Further positive news is that very few new PBR and SBR plants are due on stream in China in 2014.

Lower operating rates are also expected at existing synthetic rubber plants in the second half of 2013.

Both of these factors might boost the health of the overall market.

But nobody is certain as to how China's auto tyre producers will fare in 2014. There is an equal lack of clarity over future autos demand growth.

Tyre makers enjoyed excellent margins in 2012, add the butadiene industry sources. But so far in 2013, they have been placed under intense pressure by distributors, who are eager to drive tyre prices down.

A major outlet for the big tyre manufacturers is the export market. However, small and medium-sized manufacturers are finding it harder to export and so are more exposed to the weak domestic market.

As for future growth in auto ownership, many analysts assume that as domestic growth replaces investment and export-driven growth, thanks to economic rebalancing, the prospects are fantastic.

But Hou Yankun, head of China Equity Research and head of Asia Autos at UBS Securities, told the China Daily in a 29 May article that 2013 will be the last year of a major sales surge in Chinese autos.

"Theoretically speaking, if car affordability continues to follow the examples of Japan and South Korea, sales could maintain rapid growth for at least 10 years in China," wrote the newspaper.

"But Hou said the ability of the country's roads to cope with that level of growth is already being stretched," according to the paper.

"Data show that there are about 550 cars for every kilometre in Beijing, compared to 300 even in packed Hong Kong."

The average annual mileage of cars in the mainland is five times that of Hong Kong, added Hou.

"'It will be a challenge for the government to raise the speed of road construction to keep pace with the acceleration of auto ownership,'" he said.

"Mega-cities including Beijing and Guangzhou have already introduced car-purchasing restrictions, and people in Shanghai have to enter an auction for car licenses because of massive demand.

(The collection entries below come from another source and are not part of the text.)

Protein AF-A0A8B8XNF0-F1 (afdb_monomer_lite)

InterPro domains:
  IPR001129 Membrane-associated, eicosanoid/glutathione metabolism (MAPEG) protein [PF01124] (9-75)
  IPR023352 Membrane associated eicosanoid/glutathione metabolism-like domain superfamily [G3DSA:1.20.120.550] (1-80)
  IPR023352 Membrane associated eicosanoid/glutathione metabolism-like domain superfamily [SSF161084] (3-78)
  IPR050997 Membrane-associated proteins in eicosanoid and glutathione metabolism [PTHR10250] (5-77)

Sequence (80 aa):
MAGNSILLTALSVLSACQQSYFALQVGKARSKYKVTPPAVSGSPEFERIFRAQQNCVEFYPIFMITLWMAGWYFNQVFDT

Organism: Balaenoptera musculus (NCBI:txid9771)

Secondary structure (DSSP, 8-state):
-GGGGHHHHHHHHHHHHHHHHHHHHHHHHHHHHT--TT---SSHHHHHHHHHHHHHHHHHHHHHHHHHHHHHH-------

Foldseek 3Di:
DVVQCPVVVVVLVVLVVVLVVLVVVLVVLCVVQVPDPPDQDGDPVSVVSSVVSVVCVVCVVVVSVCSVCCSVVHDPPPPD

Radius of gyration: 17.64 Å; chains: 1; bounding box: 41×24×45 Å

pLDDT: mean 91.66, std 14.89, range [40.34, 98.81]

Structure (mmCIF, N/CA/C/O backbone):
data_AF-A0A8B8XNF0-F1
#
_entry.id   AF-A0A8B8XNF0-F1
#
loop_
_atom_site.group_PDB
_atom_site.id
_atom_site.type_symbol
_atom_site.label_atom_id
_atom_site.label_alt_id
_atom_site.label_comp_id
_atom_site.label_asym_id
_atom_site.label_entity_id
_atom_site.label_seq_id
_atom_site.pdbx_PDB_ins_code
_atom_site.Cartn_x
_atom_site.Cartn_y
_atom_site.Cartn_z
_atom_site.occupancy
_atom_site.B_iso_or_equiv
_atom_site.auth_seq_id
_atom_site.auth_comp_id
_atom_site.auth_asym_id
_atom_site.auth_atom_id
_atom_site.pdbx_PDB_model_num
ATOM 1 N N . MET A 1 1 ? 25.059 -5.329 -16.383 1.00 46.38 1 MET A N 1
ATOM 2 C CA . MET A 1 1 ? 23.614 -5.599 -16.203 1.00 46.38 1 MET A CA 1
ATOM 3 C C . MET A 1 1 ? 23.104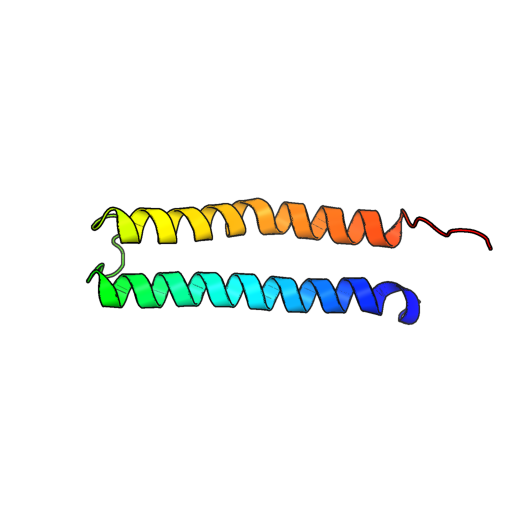 -5.153 -14.828 1.00 46.38 1 MET A C 1
ATOM 5 O O . MET A 1 1 ? 22.160 -4.384 -14.803 1.00 46.38 1 MET A O 1
ATOM 9 N N . ALA A 1 2 ? 23.750 -5.508 -13.703 1.00 49.00 2 ALA A N 1
ATOM 10 C CA . ALA A 1 2 ? 23.328 -5.065 -12.357 1.00 49.00 2 ALA A CA 1
ATOM 11 C C . ALA A 1 2 ? 23.413 -3.539 -12.097 1.00 49.00 2 ALA A C 1
ATOM 13 O O . ALA A 1 2 ? 22.628 -3.007 -11.318 1.00 49.00 2 ALA A O 1
ATOM 14 N N . GLY A 1 3 ? 24.323 -2.819 -12.769 1.00 56.53 3 GLY A N 1
ATOM 15 C CA . GLY A 1 3 ? 24.494 -1.368 -12.588 1.00 56.53 3 GLY A CA 1
ATOM 16 C C . GLY A 1 3 ? 23.310 -0.507 -13.054 1.00 56.53 3 GLY A C 1
ATOM 17 O O . GLY A 1 3 ? 23.103 0.572 -12.512 1.00 56.53 3 GLY A O 1
ATOM 18 N N . ASN A 1 4 ? 22.484 -0.999 -13.987 1.00 72.62 4 ASN A N 1
ATOM 19 C CA . ASN A 1 4 ? 21.429 -0.201 -14.630 1.00 72.62 4 ASN A CA 1
ATOM 20 C C . ASN A 1 4 ? 20.077 -0.243 -13.896 1.00 72.62 4 ASN A C 1
ATOM 22 O O . ASN A 1 4 ? 19.134 0.415 -14.321 1.00 72.62 4 ASN A O 1
ATOM 26 N N . SER A 1 5 ? 19.960 -0.997 -12.797 1.00 86.75 5 SER A N 1
ATOM 27 C CA . SER A 1 5 ? 18.698 -1.128 -12.045 1.00 86.75 5 SER A CA 1
ATOM 28 C C . SER A 1 5 ? 18.796 -0.646 -10.597 1.00 86.75 5 SER A C 1
ATOM 30 O O . SER A 1 5 ? 17.829 -0.775 -9.854 1.00 86.75 5 SER A O 1
ATOM 32 N N . ILE A 1 6 ? 19.931 -0.067 -10.183 1.00 92.19 6 ILE A N 1
ATOM 33 C CA . ILE A 1 6 ? 20.156 0.378 -8.795 1.00 92.19 6 ILE A CA 1
ATOM 34 C C . ILE A 1 6 ? 19.075 1.371 -8.353 1.00 92.19 6 ILE A C 1
ATOM 36 O O . ILE A 1 6 ? 18.507 1.212 -7.275 1.00 92.19 6 ILE A O 1
ATOM 40 N N . LEU A 1 7 ? 18.745 2.352 -9.200 1.00 92.44 7 LEU A N 1
ATOM 41 C CA . LEU A 1 7 ? 17.716 3.352 -8.900 1.00 92.44 7 LEU A CA 1
ATOM 42 C C . LEU A 1 7 ? 16.325 2.719 -8.754 1.00 92.44 7 LEU A C 1
ATOM 44 O O . LEU A 1 7 ? 15.613 3.021 -7.799 1.00 92.44 7 LEU A O 1
ATOM 48 N N . LEU A 1 8 ? 15.960 1.798 -9.650 1.00 94.31 8 LEU A N 1
ATOM 49 C CA . LEU A 1 8 ? 14.675 1.091 -9.5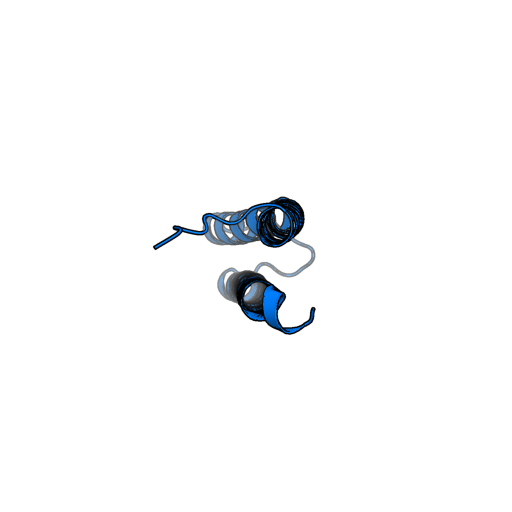95 1.00 94.31 8 LEU A CA 1
ATOM 50 C C . LEU A 1 8 ? 14.559 0.240 -8.328 1.00 94.31 8 LEU A C 1
ATOM 52 O O . LEU A 1 8 ? 13.526 0.264 -7.658 1.00 94.31 8 LEU A O 1
ATOM 56 N N . THR A 1 9 ? 15.629 -0.463 -7.957 1.00 95.31 9 THR A N 1
ATOM 57 C CA . THR A 1 9 ? 15.689 -1.251 -6.722 1.00 95.31 9 THR A CA 1
ATOM 58 C C . THR A 1 9 ? 15.592 -0.358 -5.488 1.00 95.31 9 THR A C 1
ATOM 60 O O . THR A 1 9 ? 14.810 -0.652 -4.586 1.00 95.31 9 THR A O 1
ATOM 63 N N . ALA A 1 10 ? 16.328 0.756 -5.451 1.00 96.06 10 ALA A N 1
ATOM 64 C CA . ALA A 1 10 ? 16.280 1.701 -4.338 1.00 96.06 10 ALA A CA 1
ATOM 65 C C . ALA A 1 10 ? 14.868 2.282 -4.148 1.00 96.06 10 ALA A C 1
ATOM 67 O O . ALA A 1 10 ? 14.348 2.286 -3.031 1.00 96.06 10 ALA A O 1
ATOM 68 N N . LEU A 1 11 ? 14.210 2.691 -5.239 1.00 96.94 11 LEU A N 1
ATOM 69 C CA . LEU A 1 11 ? 12.823 3.169 -5.213 1.00 96.94 11 LEU A CA 1
ATOM 70 C C . LEU A 1 11 ? 11.837 2.072 -4.800 1.00 96.94 11 LEU A C 1
ATOM 72 O O . LEU A 1 11 ? 10.915 2.333 -4.028 1.00 96.94 11 LEU A O 1
ATOM 76 N N . SER A 1 12 ? 12.050 0.836 -5.253 1.00 98.00 12 SER A N 1
ATOM 77 C CA . SER A 1 12 ? 11.224 -0.310 -4.862 1.00 98.00 12 SER A CA 1
ATOM 78 C C . SER A 1 12 ? 11.276 -0.530 -3.349 1.00 98.00 12 SER A C 1
ATOM 80 O O . SER A 1 12 ? 10.230 -0.596 -2.706 1.00 98.00 12 SER A O 1
ATOM 82 N N . VAL A 1 13 ? 12.475 -0.545 -2.756 1.00 98.44 13 VAL A N 1
ATOM 83 C CA . VAL A 1 13 ? 12.652 -0.693 -1.302 1.00 98.44 13 VAL A CA 1
ATOM 84 C C . VAL A 1 13 ? 12.035 0.483 -0.545 1.00 98.44 13 VAL A C 1
ATOM 86 O O . VAL A 1 13 ? 11.293 0.268 0.413 1.00 98.44 13 VAL A O 1
ATOM 89 N N . LEU A 1 14 ? 12.271 1.721 -0.989 1.00 98.56 14 LEU A N 1
ATOM 90 C CA . LEU A 1 14 ? 11.688 2.905 -0.355 1.00 98.56 14 LEU A CA 1
ATOM 91 C C . LEU A 1 14 ? 10.150 2.865 -0.373 1.00 98.56 14 LEU A C 1
ATOM 93 O O . LEU A 1 14 ? 9.511 3.127 0.647 1.00 98.56 14 LEU A O 1
ATOM 97 N N . SER A 1 15 ? 9.554 2.478 -1.503 1.00 98.44 15 SER A N 1
ATOM 98 C CA . SER A 1 15 ? 8.099 2.349 -1.637 1.00 98.44 15 SER A CA 1
ATOM 99 C C . SER A 1 15 ? 7.521 1.236 -0.750 1.00 98.44 15 SER A C 1
ATOM 101 O O . SER A 1 15 ? 6.453 1.401 -0.160 1.00 98.44 15 SER A O 1
ATOM 103 N N . ALA A 1 16 ? 8.247 0.127 -0.566 1.00 98.62 16 ALA A N 1
ATOM 104 C CA . ALA A 1 16 ? 7.851 -0.944 0.346 1.00 98.62 16 ALA A CA 1
ATOM 105 C C . ALA A 1 16 ? 7.904 -0.490 1.817 1.00 98.62 16 ALA A C 1
ATOM 107 O O . ALA A 1 16 ? 7.007 -0.804 2.609 1.00 98.62 16 ALA A O 1
ATOM 108 N N . CYS A 1 17 ? 8.909 0.313 2.186 1.00 98.75 17 CYS A N 1
ATOM 109 C CA . CYS A 1 17 ? 8.970 0.965 3.495 1.00 98.75 17 CYS A CA 1
ATOM 110 C C . CYS A 1 17 ? 7.774 1.909 3.711 1.00 98.75 17 CYS A C 1
ATOM 112 O O . CYS A 1 17 ? 7.187 1.912 4.794 1.00 98.75 17 CYS A O 1
ATOM 114 N N . GLN A 1 18 ? 7.361 2.661 2.686 1.00 98.75 18 GLN A N 1
ATOM 115 C CA . GLN A 1 18 ? 6.173 3.518 2.743 1.00 98.75 18 GLN A CA 1
ATOM 116 C C . GLN A 1 18 ? 4.880 2.709 2.950 1.00 98.75 18 GLN A C 1
ATOM 118 O O . GLN A 1 18 ? 4.080 3.051 3.823 1.00 98.75 18 GLN A O 1
ATOM 123 N N . GLN A 1 19 ? 4.697 1.597 2.231 1.00 98.75 19 GLN A N 1
ATOM 124 C CA . GLN A 1 19 ? 3.556 0.690 2.436 1.00 98.75 19 GLN A CA 1
ATOM 125 C C . GLN A 1 19 ? 3.529 0.115 3.860 1.00 98.75 19 GLN A C 1
ATOM 127 O O . GLN A 1 19 ? 2.477 0.071 4.504 1.00 98.75 19 GLN A O 1
ATOM 132 N N . SER A 1 20 ? 4.698 -0.260 4.383 1.00 98.69 20 SER A N 1
ATOM 133 C CA . SER A 1 20 ? 4.853 -0.745 5.760 1.00 98.69 20 SER A CA 1
ATOM 134 C C . SER A 1 20 ? 4.481 0.337 6.777 1.00 98.69 20 SER A C 1
ATOM 136 O O . SER A 1 20 ? 3.754 0.078 7.736 1.00 98.69 20 SER A O 1
ATOM 138 N N . TYR A 1 21 ? 4.916 1.578 6.541 1.00 98.81 21 TYR A N 1
ATOM 139 C CA . TYR A 1 21 ? 4.541 2.726 7.360 1.00 98.81 21 TYR A CA 1
ATOM 140 C C . TYR A 1 21 ? 3.023 2.948 7.373 1.00 98.81 21 TYR A C 1
ATOM 142 O O . TYR A 1 21 ? 2.448 3.114 8.449 1.00 98.81 21 TYR A O 1
ATOM 150 N N . PHE A 1 22 ? 2.347 2.892 6.222 1.00 98.81 22 PHE A N 1
ATOM 151 C CA . PHE A 1 22 ? 0.889 3.028 6.163 1.00 98.81 22 PHE A CA 1
ATOM 152 C C . PHE A 1 22 ? 0.165 1.926 6.941 1.00 98.81 22 PHE A C 1
ATOM 154 O O . PHE A 1 22 ? -0.753 2.223 7.707 1.00 98.81 22 PHE A O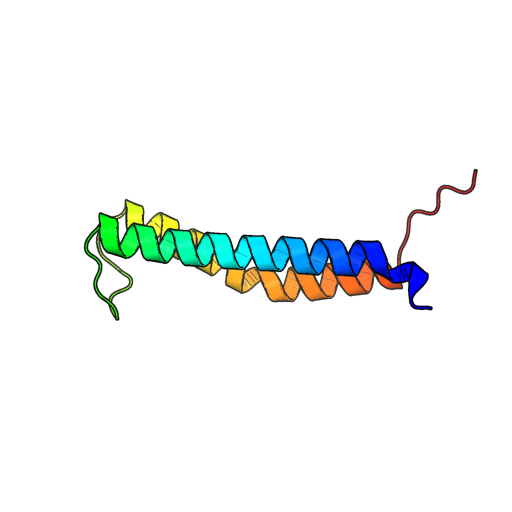 1
ATOM 161 N N . ALA A 1 23 ? 0.617 0.674 6.834 1.00 98.69 23 ALA A N 1
ATOM 162 C CA . ALA A 1 23 ? 0.075 -0.425 7.631 1.00 98.69 23 ALA A CA 1
ATOM 163 C C . ALA A 1 23 ? 0.250 -0.184 9.146 1.00 98.69 23 ALA A C 1
ATOM 165 O O . ALA A 1 23 ? -0.690 -0.374 9.923 1.00 98.69 23 ALA A O 1
ATOM 166 N N . LEU A 1 24 ? 1.415 0.317 9.578 1.00 98.75 24 LEU A N 1
ATOM 167 C CA . LEU A 1 24 ? 1.651 0.693 10.977 1.00 98.75 24 LEU A CA 1
ATOM 168 C C . LEU A 1 24 ? 0.723 1.824 11.441 1.00 98.75 24 LEU A C 1
ATOM 170 O O . LEU A 1 24 ? 0.263 1.802 12.583 1.00 98.75 24 LEU A O 1
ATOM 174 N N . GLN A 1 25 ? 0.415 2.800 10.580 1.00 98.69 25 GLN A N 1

"Statistics show cities such as Fuzhou, Tianjin, and Nanjing are all suffering from low average driving speeds caused by chronic traffic congestion, which may force the local governments to consider [further] purchasing restrictions, Hou said."

And in a June 2012 report, Citibank wrote, "Interestingly, although (auto) ownership penetration in China remains low, at 60 cars per 1,000 drivers, annual sales have doubled since FY09 [financial year 2009] to around 24 per 1,000 drivers.

"This is similar to Brazil levels, and compares with around 40 in Europe or Japan.

"Given development variance between China's east and west, this suggests China eastern annualised sales per 1,000 drivers are getting very close to Western levels already - even if the fleet remains small relative to the population."